§ Instructions to follow
Which lines run from the line with "ATOM 117 C CA" through the line with "ATOM 124 N N" in the entries below? Print them exactly, both ends included, and nothing more.
########
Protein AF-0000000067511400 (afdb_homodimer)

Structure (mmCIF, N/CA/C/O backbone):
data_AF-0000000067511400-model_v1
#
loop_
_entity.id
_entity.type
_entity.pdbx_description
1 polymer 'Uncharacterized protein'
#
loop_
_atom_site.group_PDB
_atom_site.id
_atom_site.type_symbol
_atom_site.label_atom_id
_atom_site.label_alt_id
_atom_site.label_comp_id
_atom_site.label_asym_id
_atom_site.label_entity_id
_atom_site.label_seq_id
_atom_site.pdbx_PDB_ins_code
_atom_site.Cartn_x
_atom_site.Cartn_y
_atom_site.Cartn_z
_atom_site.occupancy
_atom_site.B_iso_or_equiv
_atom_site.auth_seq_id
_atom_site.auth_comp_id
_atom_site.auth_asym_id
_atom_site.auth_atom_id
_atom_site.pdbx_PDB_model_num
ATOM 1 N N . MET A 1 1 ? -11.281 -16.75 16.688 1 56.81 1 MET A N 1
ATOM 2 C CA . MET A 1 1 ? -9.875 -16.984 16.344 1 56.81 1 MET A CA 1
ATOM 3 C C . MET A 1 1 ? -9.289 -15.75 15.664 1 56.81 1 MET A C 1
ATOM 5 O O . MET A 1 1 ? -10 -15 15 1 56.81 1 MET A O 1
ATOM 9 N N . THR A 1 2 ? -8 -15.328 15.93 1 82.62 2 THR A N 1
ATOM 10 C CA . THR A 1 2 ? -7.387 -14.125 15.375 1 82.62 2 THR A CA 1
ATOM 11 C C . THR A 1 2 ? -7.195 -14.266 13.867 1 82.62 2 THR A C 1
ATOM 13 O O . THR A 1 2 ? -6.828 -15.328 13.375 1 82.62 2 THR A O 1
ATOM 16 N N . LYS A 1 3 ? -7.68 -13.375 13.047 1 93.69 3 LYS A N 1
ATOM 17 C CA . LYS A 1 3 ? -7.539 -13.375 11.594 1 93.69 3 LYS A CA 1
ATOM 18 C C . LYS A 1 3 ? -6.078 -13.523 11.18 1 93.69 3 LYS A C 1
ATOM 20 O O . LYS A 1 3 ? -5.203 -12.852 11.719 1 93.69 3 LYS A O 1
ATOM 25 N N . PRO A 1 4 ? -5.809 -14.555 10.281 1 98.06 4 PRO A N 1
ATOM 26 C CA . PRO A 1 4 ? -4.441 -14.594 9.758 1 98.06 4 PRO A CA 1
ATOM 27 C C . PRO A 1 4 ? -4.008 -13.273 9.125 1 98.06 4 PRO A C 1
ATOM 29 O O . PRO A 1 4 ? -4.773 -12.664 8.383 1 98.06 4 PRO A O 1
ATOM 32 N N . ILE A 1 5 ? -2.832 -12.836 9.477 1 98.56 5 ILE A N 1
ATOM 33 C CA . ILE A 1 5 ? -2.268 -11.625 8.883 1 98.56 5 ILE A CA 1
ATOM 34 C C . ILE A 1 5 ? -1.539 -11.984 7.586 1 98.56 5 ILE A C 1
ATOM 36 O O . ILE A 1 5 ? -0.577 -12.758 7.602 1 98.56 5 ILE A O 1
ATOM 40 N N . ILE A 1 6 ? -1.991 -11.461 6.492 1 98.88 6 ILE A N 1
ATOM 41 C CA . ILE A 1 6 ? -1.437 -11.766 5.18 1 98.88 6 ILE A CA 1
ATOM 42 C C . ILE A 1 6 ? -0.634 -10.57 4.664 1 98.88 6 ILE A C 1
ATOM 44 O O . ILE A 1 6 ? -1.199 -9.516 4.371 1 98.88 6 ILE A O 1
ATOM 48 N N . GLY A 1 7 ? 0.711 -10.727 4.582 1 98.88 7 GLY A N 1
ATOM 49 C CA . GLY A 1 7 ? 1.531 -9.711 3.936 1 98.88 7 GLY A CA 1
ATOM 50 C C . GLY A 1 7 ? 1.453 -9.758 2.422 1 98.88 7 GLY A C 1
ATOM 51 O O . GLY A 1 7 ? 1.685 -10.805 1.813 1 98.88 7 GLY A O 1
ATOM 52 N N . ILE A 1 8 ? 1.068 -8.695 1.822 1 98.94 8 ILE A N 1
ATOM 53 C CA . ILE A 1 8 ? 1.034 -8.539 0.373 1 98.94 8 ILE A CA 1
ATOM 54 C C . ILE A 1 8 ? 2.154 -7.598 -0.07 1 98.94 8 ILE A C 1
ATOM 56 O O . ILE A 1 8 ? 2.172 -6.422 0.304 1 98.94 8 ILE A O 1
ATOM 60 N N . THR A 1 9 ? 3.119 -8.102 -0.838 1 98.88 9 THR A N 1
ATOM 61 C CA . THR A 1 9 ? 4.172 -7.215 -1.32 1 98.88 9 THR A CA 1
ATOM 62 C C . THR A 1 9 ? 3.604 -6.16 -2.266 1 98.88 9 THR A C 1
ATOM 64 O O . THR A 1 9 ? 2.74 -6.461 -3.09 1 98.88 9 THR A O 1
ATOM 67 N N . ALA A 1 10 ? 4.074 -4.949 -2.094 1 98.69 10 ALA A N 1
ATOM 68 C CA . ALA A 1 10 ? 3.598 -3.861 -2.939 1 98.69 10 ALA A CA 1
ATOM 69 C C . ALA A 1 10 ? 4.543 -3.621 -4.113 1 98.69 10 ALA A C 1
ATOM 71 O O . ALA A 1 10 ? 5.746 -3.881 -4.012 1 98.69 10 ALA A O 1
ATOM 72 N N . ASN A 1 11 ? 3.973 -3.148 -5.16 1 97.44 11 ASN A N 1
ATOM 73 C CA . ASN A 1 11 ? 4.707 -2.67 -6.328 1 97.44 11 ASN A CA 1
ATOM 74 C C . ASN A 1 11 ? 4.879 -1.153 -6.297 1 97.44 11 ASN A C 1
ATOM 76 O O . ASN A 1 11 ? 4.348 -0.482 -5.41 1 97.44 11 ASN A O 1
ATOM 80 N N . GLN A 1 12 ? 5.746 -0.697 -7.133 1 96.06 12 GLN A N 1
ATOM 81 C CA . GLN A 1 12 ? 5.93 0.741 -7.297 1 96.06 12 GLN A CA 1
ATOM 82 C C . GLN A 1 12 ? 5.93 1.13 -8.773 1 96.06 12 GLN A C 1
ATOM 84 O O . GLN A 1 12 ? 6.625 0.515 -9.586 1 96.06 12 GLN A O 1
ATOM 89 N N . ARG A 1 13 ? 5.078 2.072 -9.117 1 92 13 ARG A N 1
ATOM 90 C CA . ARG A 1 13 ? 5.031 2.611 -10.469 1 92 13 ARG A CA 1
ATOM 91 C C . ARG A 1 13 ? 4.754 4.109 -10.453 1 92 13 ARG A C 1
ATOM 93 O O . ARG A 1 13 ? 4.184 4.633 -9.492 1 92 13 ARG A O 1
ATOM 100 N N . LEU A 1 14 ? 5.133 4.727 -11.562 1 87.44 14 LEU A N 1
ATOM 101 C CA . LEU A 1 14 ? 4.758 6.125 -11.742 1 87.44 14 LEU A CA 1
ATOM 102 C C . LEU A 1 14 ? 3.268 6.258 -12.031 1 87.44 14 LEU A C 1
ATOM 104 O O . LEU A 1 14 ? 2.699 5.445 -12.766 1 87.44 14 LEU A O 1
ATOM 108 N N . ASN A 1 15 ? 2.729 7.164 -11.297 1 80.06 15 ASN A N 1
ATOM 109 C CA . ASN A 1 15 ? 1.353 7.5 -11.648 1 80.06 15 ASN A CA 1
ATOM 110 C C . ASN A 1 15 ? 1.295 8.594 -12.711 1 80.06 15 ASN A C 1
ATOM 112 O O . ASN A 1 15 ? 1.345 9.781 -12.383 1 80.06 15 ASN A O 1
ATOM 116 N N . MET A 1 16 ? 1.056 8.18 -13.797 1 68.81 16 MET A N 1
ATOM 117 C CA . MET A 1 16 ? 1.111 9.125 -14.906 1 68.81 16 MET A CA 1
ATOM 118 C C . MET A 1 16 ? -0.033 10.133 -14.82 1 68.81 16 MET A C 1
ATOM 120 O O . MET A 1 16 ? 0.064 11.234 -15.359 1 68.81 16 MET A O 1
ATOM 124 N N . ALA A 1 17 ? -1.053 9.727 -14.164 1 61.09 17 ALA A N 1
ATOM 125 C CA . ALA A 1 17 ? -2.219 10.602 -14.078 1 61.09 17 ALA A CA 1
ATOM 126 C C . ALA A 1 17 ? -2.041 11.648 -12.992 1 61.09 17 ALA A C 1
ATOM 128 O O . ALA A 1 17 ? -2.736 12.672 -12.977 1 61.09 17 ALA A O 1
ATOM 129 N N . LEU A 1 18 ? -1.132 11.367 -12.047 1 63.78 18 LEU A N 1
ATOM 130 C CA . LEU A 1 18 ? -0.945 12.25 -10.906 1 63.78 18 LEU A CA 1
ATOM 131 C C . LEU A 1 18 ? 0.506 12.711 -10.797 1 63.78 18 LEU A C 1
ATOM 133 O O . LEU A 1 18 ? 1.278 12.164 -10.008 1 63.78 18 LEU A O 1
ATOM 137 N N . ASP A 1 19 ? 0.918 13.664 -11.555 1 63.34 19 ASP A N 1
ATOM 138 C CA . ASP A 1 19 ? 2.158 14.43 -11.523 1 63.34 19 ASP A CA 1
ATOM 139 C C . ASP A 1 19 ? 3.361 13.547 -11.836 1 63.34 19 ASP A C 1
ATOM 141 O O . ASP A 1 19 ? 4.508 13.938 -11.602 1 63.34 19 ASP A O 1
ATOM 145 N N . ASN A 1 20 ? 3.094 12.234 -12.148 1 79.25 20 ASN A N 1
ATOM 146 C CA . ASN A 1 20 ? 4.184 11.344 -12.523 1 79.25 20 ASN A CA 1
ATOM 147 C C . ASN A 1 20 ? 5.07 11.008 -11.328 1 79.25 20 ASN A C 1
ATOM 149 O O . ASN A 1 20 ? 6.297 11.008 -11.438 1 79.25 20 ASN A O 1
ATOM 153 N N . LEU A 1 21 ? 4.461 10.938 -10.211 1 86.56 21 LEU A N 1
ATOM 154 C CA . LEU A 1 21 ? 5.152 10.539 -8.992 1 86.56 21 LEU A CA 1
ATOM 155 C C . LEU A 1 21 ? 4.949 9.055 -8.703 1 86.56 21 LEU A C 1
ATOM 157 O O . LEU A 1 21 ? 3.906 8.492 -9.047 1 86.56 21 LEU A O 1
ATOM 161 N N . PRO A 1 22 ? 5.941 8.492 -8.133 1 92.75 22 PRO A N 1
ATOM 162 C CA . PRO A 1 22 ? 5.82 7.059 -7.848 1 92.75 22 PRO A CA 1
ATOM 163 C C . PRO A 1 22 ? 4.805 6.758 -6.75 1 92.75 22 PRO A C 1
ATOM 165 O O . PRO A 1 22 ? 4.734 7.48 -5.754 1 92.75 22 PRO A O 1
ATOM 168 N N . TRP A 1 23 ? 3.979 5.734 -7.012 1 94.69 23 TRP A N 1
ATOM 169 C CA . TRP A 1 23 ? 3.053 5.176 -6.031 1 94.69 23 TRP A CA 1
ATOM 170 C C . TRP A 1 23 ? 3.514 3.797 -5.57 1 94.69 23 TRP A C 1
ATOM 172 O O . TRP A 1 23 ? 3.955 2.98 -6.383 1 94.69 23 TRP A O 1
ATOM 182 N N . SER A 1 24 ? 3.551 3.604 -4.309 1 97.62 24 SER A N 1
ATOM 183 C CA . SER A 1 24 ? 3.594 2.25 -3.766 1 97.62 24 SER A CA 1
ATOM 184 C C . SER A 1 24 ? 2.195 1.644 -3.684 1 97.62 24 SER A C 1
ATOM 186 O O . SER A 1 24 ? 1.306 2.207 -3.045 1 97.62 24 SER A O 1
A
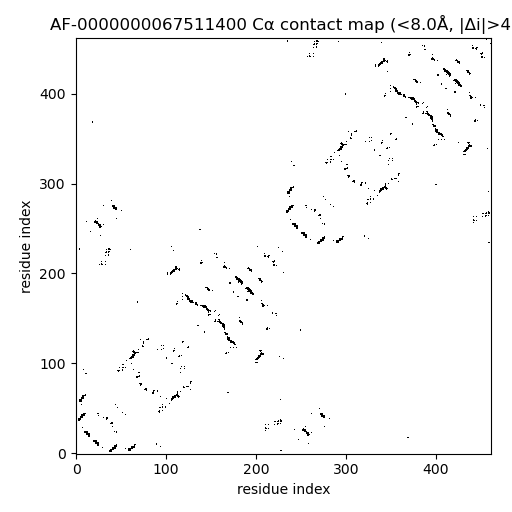TOM 188 N N . TYR A 1 25 ? 1.999 0.413 -4.355 1 96.75 25 TYR A N 1
ATOM 189 C CA . TYR A 1 25 ? 0.607 0.003 -4.504 1 96.75 25 TYR A CA 1
ATOM 190 C C . TYR A 1 25 ? 0.497 -1.509 -4.656 1 96.75 25 TYR A C 1
ATOM 192 O O . TYR A 1 25 ? 1.492 -2.188 -4.922 1 96.75 25 TYR A O 1
ATOM 200 N N . ALA A 1 26 ? -0.667 -1.955 -4.43 1 97.62 26 ALA A N 1
ATOM 201 C CA . ALA A 1 26 ? -1.156 -3.256 -4.883 1 97.62 26 ALA A CA 1
ATOM 202 C C . ALA A 1 26 ? -2.557 -3.139 -5.48 1 97.62 26 ALA A C 1
ATOM 204 O O . ALA A 1 26 ? -3.355 -2.309 -5.043 1 97.62 26 ALA A O 1
ATOM 205 N N . PRO A 1 27 ? -2.838 -3.943 -6.566 1 96.44 27 PRO A N 1
ATOM 206 C CA . PRO A 1 27 ? -4.238 -3.98 -6.996 1 96.44 27 PRO A CA 1
ATOM 207 C C . PRO A 1 27 ? -5.195 -4.281 -5.844 1 96.44 27 PRO A C 1
ATOM 209 O O . PRO A 1 27 ? -4.938 -5.176 -5.039 1 96.44 27 PRO A O 1
ATOM 212 N N . THR A 1 28 ? -6.273 -3.504 -5.773 1 97.25 28 THR A N 1
ATOM 213 C CA . THR A 1 28 ? -7.199 -3.586 -4.645 1 97.25 28 THR A CA 1
ATOM 214 C C . THR A 1 28 ? -7.816 -4.977 -4.555 1 97.25 28 THR A C 1
ATOM 216 O O . THR A 1 28 ? -8.266 -5.395 -3.486 1 97.25 28 THR A O 1
ATOM 219 N N . GLY A 1 29 ? -7.828 -5.656 -5.676 1 97.12 29 GLY A N 1
ATOM 220 C CA . GLY A 1 29 ? -8.367 -7.008 -5.688 1 97.12 29 GLY A CA 1
ATOM 221 C C . GLY A 1 29 ? -7.695 -7.93 -4.691 1 97.12 29 GLY A C 1
ATOM 222 O O . GLY A 1 29 ? -8.328 -8.836 -4.148 1 97.12 29 GLY A O 1
ATOM 223 N N . PHE A 1 30 ? -6.41 -7.777 -4.434 1 98.62 30 PHE A N 1
ATOM 224 C CA . PHE A 1 30 ? -5.711 -8.578 -3.434 1 98.62 30 PHE A CA 1
ATOM 225 C C . PHE A 1 30 ? -6.266 -8.305 -2.039 1 98.62 30 PHE A C 1
ATOM 227 O O . PHE A 1 30 ? -6.504 -9.234 -1.268 1 98.62 30 PHE A O 1
ATOM 234 N N . VAL A 1 31 ? -6.383 -7.016 -1.724 1 98.69 31 VAL A N 1
ATOM 235 C CA . VAL A 1 31 ? -6.906 -6.602 -0.427 1 98.69 31 VAL A CA 1
ATOM 236 C C . VAL A 1 31 ? -8.312 -7.168 -0.231 1 98.69 31 VAL A C 1
ATOM 238 O O . VAL A 1 31 ? -8.617 -7.738 0.818 1 98.69 31 VAL A O 1
ATOM 241 N N . GLN A 1 32 ? -9.109 -7.07 -1.24 1 98.06 32 GLN A N 1
ATOM 242 C CA . GLN A 1 32 ? -10.492 -7.539 -1.181 1 98.06 32 GLN A CA 1
ATOM 243 C C . GLN A 1 32 ? -10.555 -9.055 -1.025 1 98.06 32 GLN A C 1
ATOM 245 O O . GLN A 1 32 ? -11.32 -9.57 -0.214 1 98.06 32 GLN A O 1
ATOM 250 N N . ALA A 1 33 ? -9.766 -9.758 -1.791 1 98.5 33 ALA A N 1
ATOM 251 C CA . ALA A 1 33 ? -9.773 -11.219 -1.752 1 98.5 33 ALA A CA 1
ATOM 252 C C . ALA A 1 33 ? -9.344 -11.734 -0.38 1 98.5 33 ALA A C 1
ATOM 254 O O . ALA A 1 33 ? -9.969 -12.648 0.168 1 98.5 33 ALA A O 1
ATOM 255 N N . VAL A 1 34 ? -8.305 -11.164 0.198 1 98.75 34 VAL A N 1
ATOM 256 C CA . VAL A 1 34 ? -7.82 -11.57 1.515 1 98.75 34 VAL A CA 1
ATOM 257 C C . VAL A 1 34 ? -8.883 -11.281 2.568 1 98.75 34 VAL A C 1
ATOM 259 O O . VAL A 1 34 ? -9.18 -12.125 3.41 1 98.75 34 VAL A O 1
ATOM 262 N N . THR A 1 35 ? -9.461 -10.094 2.469 1 98.44 35 THR A N 1
ATOM 263 C CA . THR A 1 35 ? -10.477 -9.703 3.434 1 98.44 35 THR A CA 1
ATOM 264 C C . THR A 1 35 ? -11.688 -10.633 3.352 1 98.44 35 THR A C 1
ATOM 266 O O . THR A 1 35 ? -12.172 -11.125 4.375 1 98.44 35 THR A O 1
ATOM 269 N N . GLN A 1 36 ? -12.133 -10.875 2.156 1 97.81 36 GLN A N 1
ATOM 270 C CA . GLN A 1 36 ? -13.305 -11.719 1.946 1 97.81 36 GLN A CA 1
ATOM 271 C C . GLN A 1 36 ? -13.023 -13.156 2.361 1 97.81 36 GLN A C 1
ATOM 273 O O . GLN A 1 36 ? -13.953 -13.914 2.658 1 97.81 36 GLN A O 1
ATOM 278 N N . SER A 1 37 ? -11.781 -13.539 2.4 1 98.12 37 SER A N 1
ATOM 279 C CA . SER A 1 37 ? -11.383 -14.898 2.768 1 98.12 37 SER A CA 1
ATOM 280 C C . SER A 1 37 ? -11.125 -15.008 4.266 1 98.12 37 SER A C 1
ATOM 282 O O . SER A 1 37 ? -10.695 -16.062 4.75 1 98.12 37 SER A O 1
ATOM 284 N N . GLY A 1 38 ? -11.305 -13.953 5 1 98 38 GLY A N 1
ATOM 285 C CA . GLY A 1 38 ? -11.203 -14 6.449 1 98 38 GLY A CA 1
ATOM 286 C C . GLY A 1 38 ? -9.828 -13.625 6.961 1 98 38 GLY A C 1
ATOM 287 O O . GLY A 1 38 ? -9.508 -13.859 8.125 1 98 38 GLY A O 1
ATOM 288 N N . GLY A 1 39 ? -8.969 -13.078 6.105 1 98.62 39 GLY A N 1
########
§ Response
ATOM 117 C CA . MET A 1 16 ? 1.111 9.125 -14.906 1 68.81 16 MET A CA 1
ATOM 118 C C . MET A 1 16 ? -0.033 10.133 -14.82 1 68.81 16 MET A C 1
ATOM 120 O O . MET A 1 16 ? 0.064 11.234 -15.359 1 68.81 16 MET A O 1
ATOM 124 N N . ALA A 1 17 ? -1.053 9.727 -14.164 1 61.09 17 ALA A N 1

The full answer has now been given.